If automation’s first act was about democratizing technology, Broustas believes its second is about re-humanizing it. “AI is not here to replace anybody,” he stresses. “But someone who uses AI better than you might.”

He draws a historical parallel: “People once feared cars because they were dangerous. Yes, there were risks—but the societal benefits were enormous. The same is true here.”

Executives’ hesitation, he thinks, stems from a familiar tension: demanding more output with fewer resources while worrying that automation could diminish human control.

“It’s always the same people who say, ‘Do 20 percent more this year, but I’m not adding headcount,’” Broustas says. “Agentic AI is precisely what can help achieve that—if implemented responsibly.”

He acknowledges, though, that trust remains a barrier.

“With any powerful technology, people want to know they’re in charge,” he explains. “That’s why orchestration is so critical. Robots and agents can do incredible things—but the value only materializes when they’re coordinated toward business outcomes.”

Asked how enterprises can bridge the gap between proven technologies like IDP and newer concepts such as agentic AI, Broustas offers a pragmatic answer. “You bridge it when value becomes visible,” he says. “When a team lead can see their output improving because robots and agents are working together—and when they still feel in control.”

To Broustas, this orchestration-first approach separates hype from substance and differentiates UiPath from its competitors. To Gupta, it’s a force multiplier that enables businesses to leverage the most advanced technology alongside more foundational tech they know still works, while getting the most out of their total investment.

“The theme for us is where agentic AI meets ROI,” says Gupta. “Customers don’t care whether the solution is AI, RPA, or IDP—they care that it drives productivity, saves hours, and improves quality. Everything we build, from deterministic automation to large-language-model enhancements, is about that connection between investment and return.”

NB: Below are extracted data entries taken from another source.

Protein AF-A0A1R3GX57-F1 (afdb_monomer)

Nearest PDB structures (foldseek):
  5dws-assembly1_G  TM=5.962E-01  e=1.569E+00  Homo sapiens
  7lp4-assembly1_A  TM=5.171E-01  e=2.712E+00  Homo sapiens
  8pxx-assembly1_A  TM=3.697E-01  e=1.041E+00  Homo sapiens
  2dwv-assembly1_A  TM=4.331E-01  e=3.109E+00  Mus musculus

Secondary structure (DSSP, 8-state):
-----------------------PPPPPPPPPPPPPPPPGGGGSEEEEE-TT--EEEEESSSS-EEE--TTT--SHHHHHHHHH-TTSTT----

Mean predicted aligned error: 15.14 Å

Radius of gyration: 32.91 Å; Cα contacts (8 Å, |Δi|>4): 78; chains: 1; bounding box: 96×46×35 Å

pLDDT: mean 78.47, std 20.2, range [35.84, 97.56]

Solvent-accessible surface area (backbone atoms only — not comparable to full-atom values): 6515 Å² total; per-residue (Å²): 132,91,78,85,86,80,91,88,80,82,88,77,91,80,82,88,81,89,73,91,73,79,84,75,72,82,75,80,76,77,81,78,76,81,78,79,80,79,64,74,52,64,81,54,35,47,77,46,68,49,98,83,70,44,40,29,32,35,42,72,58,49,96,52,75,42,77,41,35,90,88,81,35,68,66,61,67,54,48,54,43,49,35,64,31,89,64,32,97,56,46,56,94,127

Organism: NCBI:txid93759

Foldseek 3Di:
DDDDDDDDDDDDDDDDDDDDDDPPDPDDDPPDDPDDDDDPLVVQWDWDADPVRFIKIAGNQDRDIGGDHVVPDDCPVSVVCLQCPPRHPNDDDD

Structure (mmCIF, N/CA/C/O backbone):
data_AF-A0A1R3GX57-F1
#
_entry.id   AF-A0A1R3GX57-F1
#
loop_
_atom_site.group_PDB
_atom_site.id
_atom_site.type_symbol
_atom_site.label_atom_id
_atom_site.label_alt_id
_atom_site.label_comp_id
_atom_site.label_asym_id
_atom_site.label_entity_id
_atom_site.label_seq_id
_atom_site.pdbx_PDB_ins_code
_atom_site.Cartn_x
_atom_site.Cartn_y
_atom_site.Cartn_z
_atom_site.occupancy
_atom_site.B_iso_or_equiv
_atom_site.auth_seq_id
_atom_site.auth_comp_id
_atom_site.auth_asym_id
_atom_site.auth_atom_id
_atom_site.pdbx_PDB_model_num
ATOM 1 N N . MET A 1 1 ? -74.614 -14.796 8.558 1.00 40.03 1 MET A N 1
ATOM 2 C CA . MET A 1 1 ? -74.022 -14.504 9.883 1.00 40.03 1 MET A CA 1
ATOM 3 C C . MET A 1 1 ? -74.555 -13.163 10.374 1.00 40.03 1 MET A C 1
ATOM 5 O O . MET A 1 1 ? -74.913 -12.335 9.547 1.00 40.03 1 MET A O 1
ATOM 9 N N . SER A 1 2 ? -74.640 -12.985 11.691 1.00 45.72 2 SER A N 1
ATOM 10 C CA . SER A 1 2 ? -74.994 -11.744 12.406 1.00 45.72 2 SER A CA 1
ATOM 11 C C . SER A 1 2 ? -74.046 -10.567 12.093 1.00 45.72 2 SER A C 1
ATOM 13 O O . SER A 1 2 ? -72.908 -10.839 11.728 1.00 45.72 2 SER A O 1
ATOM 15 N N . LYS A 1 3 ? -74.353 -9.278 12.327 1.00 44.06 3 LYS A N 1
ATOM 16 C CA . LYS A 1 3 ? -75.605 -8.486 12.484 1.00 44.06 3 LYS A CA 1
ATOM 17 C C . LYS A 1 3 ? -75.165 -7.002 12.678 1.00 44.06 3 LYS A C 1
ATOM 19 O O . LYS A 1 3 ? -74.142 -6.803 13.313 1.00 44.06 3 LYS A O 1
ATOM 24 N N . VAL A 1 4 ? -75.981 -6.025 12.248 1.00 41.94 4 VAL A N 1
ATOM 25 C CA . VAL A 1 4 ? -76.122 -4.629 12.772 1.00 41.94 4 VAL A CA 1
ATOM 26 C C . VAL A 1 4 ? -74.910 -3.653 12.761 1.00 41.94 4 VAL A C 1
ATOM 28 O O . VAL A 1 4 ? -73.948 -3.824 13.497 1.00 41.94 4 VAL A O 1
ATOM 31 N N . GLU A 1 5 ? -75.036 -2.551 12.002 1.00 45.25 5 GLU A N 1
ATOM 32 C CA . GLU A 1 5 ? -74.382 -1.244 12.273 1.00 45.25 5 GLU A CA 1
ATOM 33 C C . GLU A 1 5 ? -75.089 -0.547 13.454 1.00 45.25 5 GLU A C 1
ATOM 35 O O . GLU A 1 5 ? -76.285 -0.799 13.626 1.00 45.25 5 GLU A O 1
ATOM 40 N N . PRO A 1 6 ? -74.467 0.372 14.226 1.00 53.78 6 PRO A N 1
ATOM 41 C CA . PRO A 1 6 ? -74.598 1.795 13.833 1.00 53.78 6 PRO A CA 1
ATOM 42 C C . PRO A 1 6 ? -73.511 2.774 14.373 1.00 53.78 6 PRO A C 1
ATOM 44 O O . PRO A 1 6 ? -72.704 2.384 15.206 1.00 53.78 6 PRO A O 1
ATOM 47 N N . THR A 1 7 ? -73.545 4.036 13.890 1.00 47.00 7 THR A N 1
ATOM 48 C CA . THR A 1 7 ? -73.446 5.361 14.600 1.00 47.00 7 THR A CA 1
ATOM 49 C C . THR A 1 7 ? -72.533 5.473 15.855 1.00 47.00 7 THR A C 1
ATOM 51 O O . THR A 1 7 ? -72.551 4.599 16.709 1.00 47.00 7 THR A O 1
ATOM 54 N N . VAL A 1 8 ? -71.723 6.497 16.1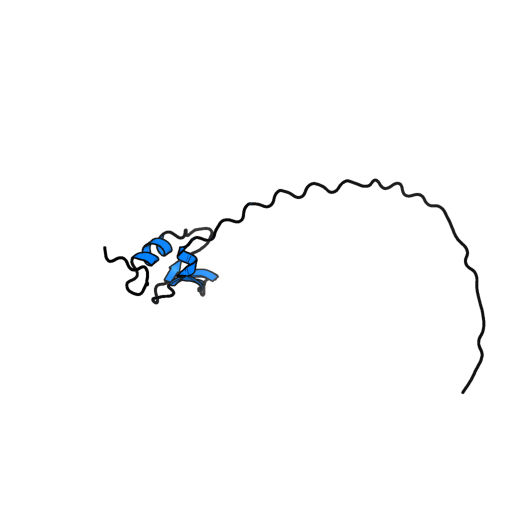54 1.00 43.12 8 VAL A N 1
ATOM 55 C CA . VAL A 1 8 ? -71.779 7.985 16.093 1.00 43.12 8 VAL A CA 1
ATOM 56 C C . VAL A 1 8 ? -70.327 8.526 16.255 1.00 43.12 8 VAL A C 1
ATOM 58 O O . VAL A 1 8 ? -69.464 7.741 16.644 1.00 43.12 8 VAL A O 1
ATOM 61 N N . ASP A 1 9 ? -69.940 9.811 16.178 1.00 37.28 9 ASP A N 1
ATOM 62 C CA . ASP A 1 9 ? -70.316 11.043 15.434 1.00 37.28 9 ASP A CA 1
ATOM 63 C C . ASP A 1 9 ? -69.256 12.135 15.803 1.00 37.28 9 ASP A C 1
ATOM 65 O O . ASP A 1 9 ? -68.312 11.848 16.538 1.00 37.28 9 ASP A O 1
ATOM 69 N N . LEU A 1 10 ? -69.455 13.391 15.366 1.00 47.88 10 LEU A N 1
ATOM 70 C CA . LEU A 1 10 ? -68.940 14.645 15.966 1.00 47.88 10 LEU A CA 1
ATOM 71 C C . LEU A 1 10 ? -67.414 14.899 15.966 1.00 47.88 10 LEU A C 1
ATOM 73 O O . LEU A 1 10 ? -66.690 14.570 16.903 1.00 47.88 10 LEU A O 1
ATOM 77 N N . ASP A 1 11 ? -66.977 15.690 14.979 1.00 48.97 11 ASP A N 1
ATOM 78 C CA . ASP A 1 11 ? -65.908 16.683 15.179 1.00 48.97 11 ASP A CA 1
ATOM 79 C C . ASP A 1 11 ? -66.375 17.723 16.217 1.00 48.97 11 ASP A C 1
ATOM 81 O O . ASP A 1 11 ? -67.544 18.132 16.199 1.00 48.97 11 ASP A O 1
ATOM 85 N N . PRO A 1 12 ? -65.492 18.149 17.132 1.00 49.16 12 PRO A N 1
ATOM 86 C CA . PRO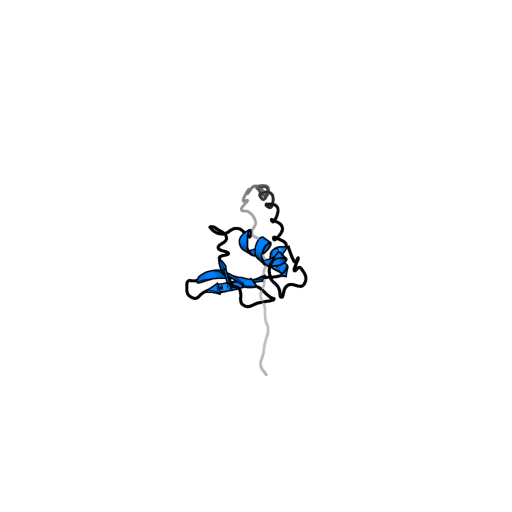 A 1 12 ? -65.262 19.587 17.186 1.00 49.16 12 PRO A CA 1
ATOM 87 C C . PRO A 1 12 ? -63.789 19.969 17.365 1.00 49.16 12 PRO A C 1
ATOM 89 O O . PRO A 1 12 ? -63.111 19.579 18.319 1.00 49.16 12 PRO A O 1
ATOM 92 N N . GLN A 1 13 ? -63.356 20.861 16.481 1.00 49.16 13 GLN A N 1
ATOM 93 C CA . GLN A 1 13 ? -62.268 21.821 16.669 1.00 49.16 13 GLN A CA 1
ATOM 94 C C . GLN A 1 13 ? -62.119 22.291 18.131 1.00 49.16 13 GLN A C 1
ATOM 96 O O . GLN A 1 13 ? -63.058 22.819 18.728 1.00 49.16 13 GLN A O 1
ATOM 101 N N . THR A 1 14 ? -60.895 22.223 18.659 1.00 35.84 14 THR A N 1
ATOM 102 C CA . THR A 1 14 ? -60.447 23.115 19.738 1.00 35.84 14 THR A CA 1
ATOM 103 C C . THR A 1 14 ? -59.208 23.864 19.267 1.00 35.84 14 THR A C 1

Learning from the “First Lap” of AI

Broustas is frank about the industry’s recent turbulence. “Over the past two years, a lot of organizations put the cart before the horse,” he says. “Executives rushed to experiment with generative AI without clear goals. Budgets flowed freely, and outcomes were uneven.”

He doesn’t see that phase as failure, though. “We’re not burned,” he insists. “We’ve just moved from exploration to execution. We now know which five percent of use cases deliver real value—and that knowledge lets us scale confidently.”

Comparing the period to the early 2000s tech bubble, Broustas sees parallels but also progress. “Think of the dot-com crash,” he says. “After the noise settled, the survivors—Google, Amazon—built sustainable models. The same will happen here. We’re now finding product-market fit for AI.”